- WORK INSTRUCTION
In the data below, find the line containing "ATOM 3 C C . MET A 1 1 ? -9.081", then set down that line and every later line up to and including the line containing "ATOM 9 N N . THR", exactly.

(Dataset entries)
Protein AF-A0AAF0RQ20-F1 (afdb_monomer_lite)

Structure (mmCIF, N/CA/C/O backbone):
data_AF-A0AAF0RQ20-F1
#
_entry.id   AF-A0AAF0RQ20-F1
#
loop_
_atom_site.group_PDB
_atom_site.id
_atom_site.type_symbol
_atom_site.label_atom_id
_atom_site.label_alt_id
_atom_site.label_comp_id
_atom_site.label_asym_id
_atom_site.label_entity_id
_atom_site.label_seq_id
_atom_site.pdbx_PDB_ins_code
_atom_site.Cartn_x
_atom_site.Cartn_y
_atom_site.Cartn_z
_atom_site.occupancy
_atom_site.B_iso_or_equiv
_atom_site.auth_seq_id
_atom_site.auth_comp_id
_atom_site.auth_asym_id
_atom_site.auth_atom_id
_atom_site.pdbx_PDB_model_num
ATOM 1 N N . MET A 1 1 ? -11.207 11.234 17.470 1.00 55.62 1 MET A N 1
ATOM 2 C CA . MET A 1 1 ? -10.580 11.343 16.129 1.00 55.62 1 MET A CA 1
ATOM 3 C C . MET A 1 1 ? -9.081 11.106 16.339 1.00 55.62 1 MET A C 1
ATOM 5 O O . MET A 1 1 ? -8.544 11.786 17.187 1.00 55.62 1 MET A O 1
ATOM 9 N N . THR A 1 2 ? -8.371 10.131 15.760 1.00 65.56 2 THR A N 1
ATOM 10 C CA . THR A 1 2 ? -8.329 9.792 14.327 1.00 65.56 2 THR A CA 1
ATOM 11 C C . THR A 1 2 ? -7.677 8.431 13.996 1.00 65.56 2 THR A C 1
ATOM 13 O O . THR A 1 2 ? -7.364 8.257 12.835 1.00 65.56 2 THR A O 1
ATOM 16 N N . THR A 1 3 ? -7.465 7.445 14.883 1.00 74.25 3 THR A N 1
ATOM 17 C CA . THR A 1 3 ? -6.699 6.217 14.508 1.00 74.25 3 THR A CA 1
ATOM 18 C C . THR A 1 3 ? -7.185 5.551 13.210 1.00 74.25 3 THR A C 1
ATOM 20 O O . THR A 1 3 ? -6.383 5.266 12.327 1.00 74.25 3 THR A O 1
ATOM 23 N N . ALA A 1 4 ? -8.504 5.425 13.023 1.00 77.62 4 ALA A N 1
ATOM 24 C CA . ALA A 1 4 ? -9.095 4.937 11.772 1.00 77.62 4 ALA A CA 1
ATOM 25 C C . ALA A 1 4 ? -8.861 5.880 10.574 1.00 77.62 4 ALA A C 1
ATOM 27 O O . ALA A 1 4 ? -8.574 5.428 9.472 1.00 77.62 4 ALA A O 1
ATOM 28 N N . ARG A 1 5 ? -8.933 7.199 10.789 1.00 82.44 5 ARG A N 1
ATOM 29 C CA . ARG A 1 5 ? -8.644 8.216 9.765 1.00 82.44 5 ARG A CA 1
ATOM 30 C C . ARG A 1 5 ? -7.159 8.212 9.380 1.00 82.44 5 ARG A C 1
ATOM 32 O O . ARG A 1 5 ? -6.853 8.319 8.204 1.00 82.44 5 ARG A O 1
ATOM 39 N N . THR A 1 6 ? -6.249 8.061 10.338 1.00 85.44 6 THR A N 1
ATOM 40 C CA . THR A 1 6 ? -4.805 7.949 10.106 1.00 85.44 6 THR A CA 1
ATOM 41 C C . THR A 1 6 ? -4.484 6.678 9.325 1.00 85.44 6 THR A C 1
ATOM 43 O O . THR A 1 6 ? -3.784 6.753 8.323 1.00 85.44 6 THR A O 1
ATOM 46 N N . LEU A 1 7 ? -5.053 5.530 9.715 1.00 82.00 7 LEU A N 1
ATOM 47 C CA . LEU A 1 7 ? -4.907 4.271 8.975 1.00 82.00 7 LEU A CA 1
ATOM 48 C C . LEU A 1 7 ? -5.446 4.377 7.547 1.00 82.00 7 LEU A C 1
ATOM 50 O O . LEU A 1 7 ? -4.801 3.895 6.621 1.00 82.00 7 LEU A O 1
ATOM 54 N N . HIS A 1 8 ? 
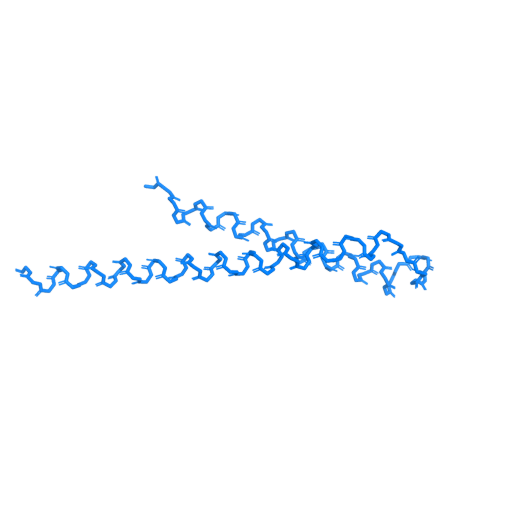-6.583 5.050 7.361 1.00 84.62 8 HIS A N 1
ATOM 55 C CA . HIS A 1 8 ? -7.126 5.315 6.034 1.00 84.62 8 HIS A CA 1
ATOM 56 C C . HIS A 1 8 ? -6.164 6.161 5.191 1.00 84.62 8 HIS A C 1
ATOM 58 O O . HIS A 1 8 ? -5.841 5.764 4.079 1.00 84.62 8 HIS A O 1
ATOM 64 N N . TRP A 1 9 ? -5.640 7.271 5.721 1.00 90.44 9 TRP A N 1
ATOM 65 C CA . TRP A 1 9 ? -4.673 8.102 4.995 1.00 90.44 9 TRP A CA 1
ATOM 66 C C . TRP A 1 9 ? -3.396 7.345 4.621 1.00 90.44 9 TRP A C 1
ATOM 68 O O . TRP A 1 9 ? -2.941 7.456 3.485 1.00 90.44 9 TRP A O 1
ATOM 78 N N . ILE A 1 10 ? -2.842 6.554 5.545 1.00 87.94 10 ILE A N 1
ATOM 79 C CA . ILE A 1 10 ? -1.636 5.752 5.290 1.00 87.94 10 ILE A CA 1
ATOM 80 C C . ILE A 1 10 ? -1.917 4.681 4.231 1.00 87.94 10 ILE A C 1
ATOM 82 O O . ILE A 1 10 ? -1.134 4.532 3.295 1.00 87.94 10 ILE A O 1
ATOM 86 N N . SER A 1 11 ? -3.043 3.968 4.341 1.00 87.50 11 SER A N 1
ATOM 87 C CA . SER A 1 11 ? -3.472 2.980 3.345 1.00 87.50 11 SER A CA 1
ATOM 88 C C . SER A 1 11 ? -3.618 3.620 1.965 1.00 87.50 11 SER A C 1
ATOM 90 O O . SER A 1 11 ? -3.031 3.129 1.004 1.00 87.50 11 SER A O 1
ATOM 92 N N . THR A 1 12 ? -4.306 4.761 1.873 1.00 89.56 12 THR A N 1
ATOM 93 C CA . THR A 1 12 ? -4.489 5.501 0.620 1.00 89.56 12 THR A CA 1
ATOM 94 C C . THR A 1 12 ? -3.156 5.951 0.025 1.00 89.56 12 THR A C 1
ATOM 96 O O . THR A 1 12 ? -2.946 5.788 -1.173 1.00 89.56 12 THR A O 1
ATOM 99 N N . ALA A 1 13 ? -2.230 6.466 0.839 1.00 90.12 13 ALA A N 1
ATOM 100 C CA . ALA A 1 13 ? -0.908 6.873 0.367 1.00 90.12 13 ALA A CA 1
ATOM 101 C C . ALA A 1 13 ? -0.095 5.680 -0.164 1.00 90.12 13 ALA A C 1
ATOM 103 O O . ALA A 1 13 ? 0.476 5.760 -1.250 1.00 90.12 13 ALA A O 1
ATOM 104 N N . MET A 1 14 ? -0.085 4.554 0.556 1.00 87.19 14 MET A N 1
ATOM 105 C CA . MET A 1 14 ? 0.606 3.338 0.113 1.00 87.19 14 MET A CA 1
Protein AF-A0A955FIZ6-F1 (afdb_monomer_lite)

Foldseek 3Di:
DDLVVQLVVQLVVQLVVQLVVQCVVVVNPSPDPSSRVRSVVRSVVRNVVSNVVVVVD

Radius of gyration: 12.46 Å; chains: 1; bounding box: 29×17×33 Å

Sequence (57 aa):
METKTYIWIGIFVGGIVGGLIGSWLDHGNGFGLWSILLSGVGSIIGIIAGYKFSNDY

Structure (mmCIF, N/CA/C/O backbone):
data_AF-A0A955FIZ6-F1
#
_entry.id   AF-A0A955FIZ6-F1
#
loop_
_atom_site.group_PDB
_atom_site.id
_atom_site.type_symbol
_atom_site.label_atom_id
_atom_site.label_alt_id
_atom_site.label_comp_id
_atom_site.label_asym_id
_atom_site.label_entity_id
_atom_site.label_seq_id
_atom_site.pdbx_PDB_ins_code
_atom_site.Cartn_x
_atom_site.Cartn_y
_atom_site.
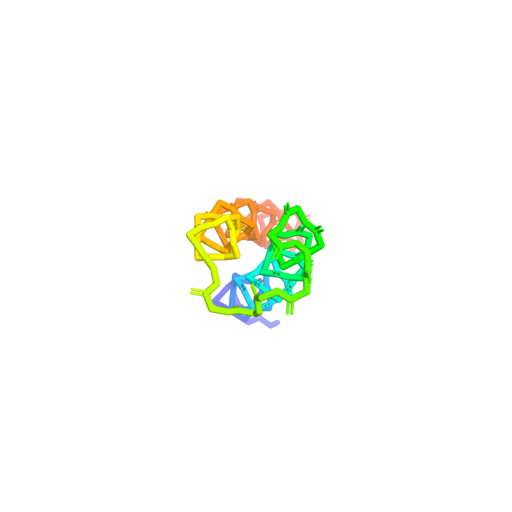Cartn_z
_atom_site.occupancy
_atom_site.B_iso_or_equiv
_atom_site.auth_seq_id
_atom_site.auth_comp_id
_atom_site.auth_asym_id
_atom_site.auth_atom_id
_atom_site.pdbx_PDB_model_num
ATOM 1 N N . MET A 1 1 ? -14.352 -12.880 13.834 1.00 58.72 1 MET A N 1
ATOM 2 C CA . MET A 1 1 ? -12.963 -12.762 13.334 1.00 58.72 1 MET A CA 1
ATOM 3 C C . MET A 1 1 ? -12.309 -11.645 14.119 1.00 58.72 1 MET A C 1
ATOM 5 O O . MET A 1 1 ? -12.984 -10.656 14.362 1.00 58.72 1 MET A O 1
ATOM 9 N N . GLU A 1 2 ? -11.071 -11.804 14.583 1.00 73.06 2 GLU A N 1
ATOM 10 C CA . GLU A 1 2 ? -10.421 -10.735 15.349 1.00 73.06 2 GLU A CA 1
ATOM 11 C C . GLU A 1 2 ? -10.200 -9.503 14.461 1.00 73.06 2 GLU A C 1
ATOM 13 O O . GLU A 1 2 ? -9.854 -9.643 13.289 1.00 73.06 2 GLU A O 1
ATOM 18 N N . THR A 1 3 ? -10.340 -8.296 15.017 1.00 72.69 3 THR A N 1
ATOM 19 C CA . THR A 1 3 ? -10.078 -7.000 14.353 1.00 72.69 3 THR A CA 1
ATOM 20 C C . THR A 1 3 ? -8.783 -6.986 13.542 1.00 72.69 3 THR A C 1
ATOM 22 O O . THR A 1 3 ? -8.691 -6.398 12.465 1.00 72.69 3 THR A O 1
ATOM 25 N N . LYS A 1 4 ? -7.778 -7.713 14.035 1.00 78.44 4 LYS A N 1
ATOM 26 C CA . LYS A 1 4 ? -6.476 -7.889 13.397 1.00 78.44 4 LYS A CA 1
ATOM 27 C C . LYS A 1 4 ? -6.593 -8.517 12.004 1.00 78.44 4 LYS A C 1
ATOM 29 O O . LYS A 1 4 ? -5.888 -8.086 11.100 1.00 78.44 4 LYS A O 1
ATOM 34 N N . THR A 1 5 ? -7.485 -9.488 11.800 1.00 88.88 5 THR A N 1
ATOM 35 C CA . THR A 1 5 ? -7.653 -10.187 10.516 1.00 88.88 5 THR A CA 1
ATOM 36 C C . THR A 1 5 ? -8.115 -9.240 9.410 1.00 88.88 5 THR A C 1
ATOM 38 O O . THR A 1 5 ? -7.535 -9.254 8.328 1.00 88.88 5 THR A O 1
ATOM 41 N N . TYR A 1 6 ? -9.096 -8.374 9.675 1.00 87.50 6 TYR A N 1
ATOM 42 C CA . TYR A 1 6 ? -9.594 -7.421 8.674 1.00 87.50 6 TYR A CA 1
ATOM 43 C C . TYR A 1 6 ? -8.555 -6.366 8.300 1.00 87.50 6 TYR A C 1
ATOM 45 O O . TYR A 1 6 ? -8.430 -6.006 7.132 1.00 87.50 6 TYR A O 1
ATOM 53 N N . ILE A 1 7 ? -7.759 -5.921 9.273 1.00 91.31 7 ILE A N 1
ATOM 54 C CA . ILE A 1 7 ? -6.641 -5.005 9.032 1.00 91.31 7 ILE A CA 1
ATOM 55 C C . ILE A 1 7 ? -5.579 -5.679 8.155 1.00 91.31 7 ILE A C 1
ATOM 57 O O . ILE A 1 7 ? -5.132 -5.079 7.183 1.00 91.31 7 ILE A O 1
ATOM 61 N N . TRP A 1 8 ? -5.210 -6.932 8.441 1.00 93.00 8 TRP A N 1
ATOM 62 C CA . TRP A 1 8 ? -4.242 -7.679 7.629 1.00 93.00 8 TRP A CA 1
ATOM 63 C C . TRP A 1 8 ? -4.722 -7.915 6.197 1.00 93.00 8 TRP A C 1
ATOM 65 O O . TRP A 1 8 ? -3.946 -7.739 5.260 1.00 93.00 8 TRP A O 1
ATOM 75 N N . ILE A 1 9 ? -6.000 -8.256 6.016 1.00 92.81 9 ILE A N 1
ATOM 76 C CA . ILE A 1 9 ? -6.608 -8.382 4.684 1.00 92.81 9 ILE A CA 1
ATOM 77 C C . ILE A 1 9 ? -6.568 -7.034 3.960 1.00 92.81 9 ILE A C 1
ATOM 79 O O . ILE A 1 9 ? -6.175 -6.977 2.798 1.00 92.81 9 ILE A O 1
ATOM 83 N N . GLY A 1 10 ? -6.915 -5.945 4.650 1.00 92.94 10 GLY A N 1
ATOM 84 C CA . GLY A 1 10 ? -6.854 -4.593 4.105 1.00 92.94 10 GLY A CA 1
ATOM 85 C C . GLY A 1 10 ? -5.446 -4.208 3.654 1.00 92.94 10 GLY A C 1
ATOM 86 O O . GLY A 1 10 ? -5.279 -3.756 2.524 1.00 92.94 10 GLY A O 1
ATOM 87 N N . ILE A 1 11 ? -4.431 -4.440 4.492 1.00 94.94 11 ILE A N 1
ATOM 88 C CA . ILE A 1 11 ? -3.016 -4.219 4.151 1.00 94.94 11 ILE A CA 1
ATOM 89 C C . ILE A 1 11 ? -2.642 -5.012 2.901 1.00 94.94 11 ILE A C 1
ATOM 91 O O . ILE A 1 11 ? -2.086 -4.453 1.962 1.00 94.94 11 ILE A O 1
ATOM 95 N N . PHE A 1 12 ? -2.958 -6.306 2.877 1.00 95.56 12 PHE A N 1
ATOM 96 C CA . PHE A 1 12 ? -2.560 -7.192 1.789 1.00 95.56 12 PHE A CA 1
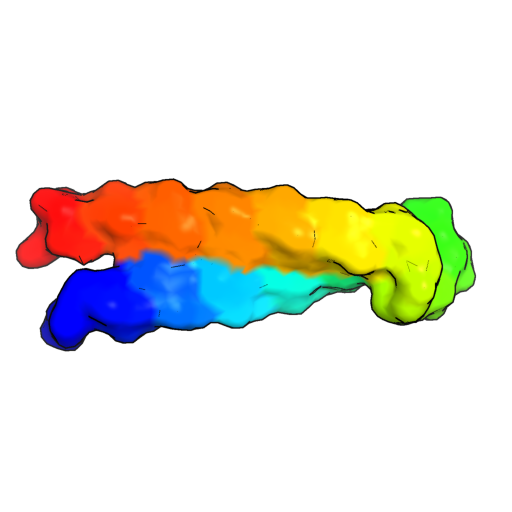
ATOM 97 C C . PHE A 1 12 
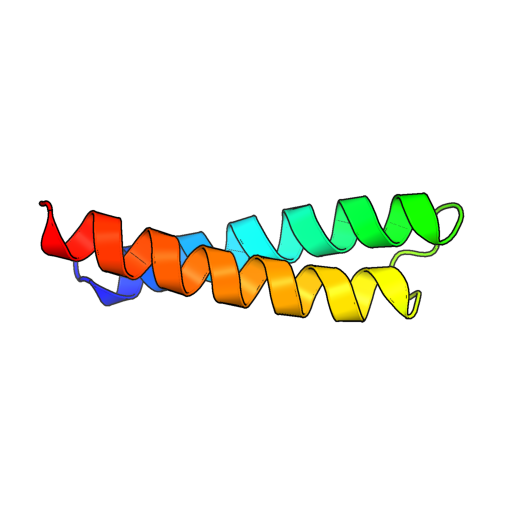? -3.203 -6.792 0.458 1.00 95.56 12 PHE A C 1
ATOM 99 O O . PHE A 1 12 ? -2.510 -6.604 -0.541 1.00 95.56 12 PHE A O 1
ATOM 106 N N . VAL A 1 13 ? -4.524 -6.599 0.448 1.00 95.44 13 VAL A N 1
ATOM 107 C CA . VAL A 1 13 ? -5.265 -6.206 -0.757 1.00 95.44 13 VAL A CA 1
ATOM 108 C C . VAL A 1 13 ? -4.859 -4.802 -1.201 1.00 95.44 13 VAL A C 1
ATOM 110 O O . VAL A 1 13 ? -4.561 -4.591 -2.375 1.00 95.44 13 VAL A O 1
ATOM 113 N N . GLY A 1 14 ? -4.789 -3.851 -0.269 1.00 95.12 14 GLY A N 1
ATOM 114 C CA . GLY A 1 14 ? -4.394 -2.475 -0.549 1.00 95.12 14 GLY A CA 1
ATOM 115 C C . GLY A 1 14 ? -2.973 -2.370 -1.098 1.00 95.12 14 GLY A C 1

- REPLY
ATOM 3 C C . MET A 1 1 ? -9.081 11.106 16.339 1.00 55.62 1 MET A C 1
ATOM 5 O O . MET A 1 1 ? -8.544 11.786 17.187 1.00 55.62 1 MET A O 1
ATOM 9 N N . THR A 1 2 ? -8.371 10.131 15.760 1.00 65.56 2 THR A N 1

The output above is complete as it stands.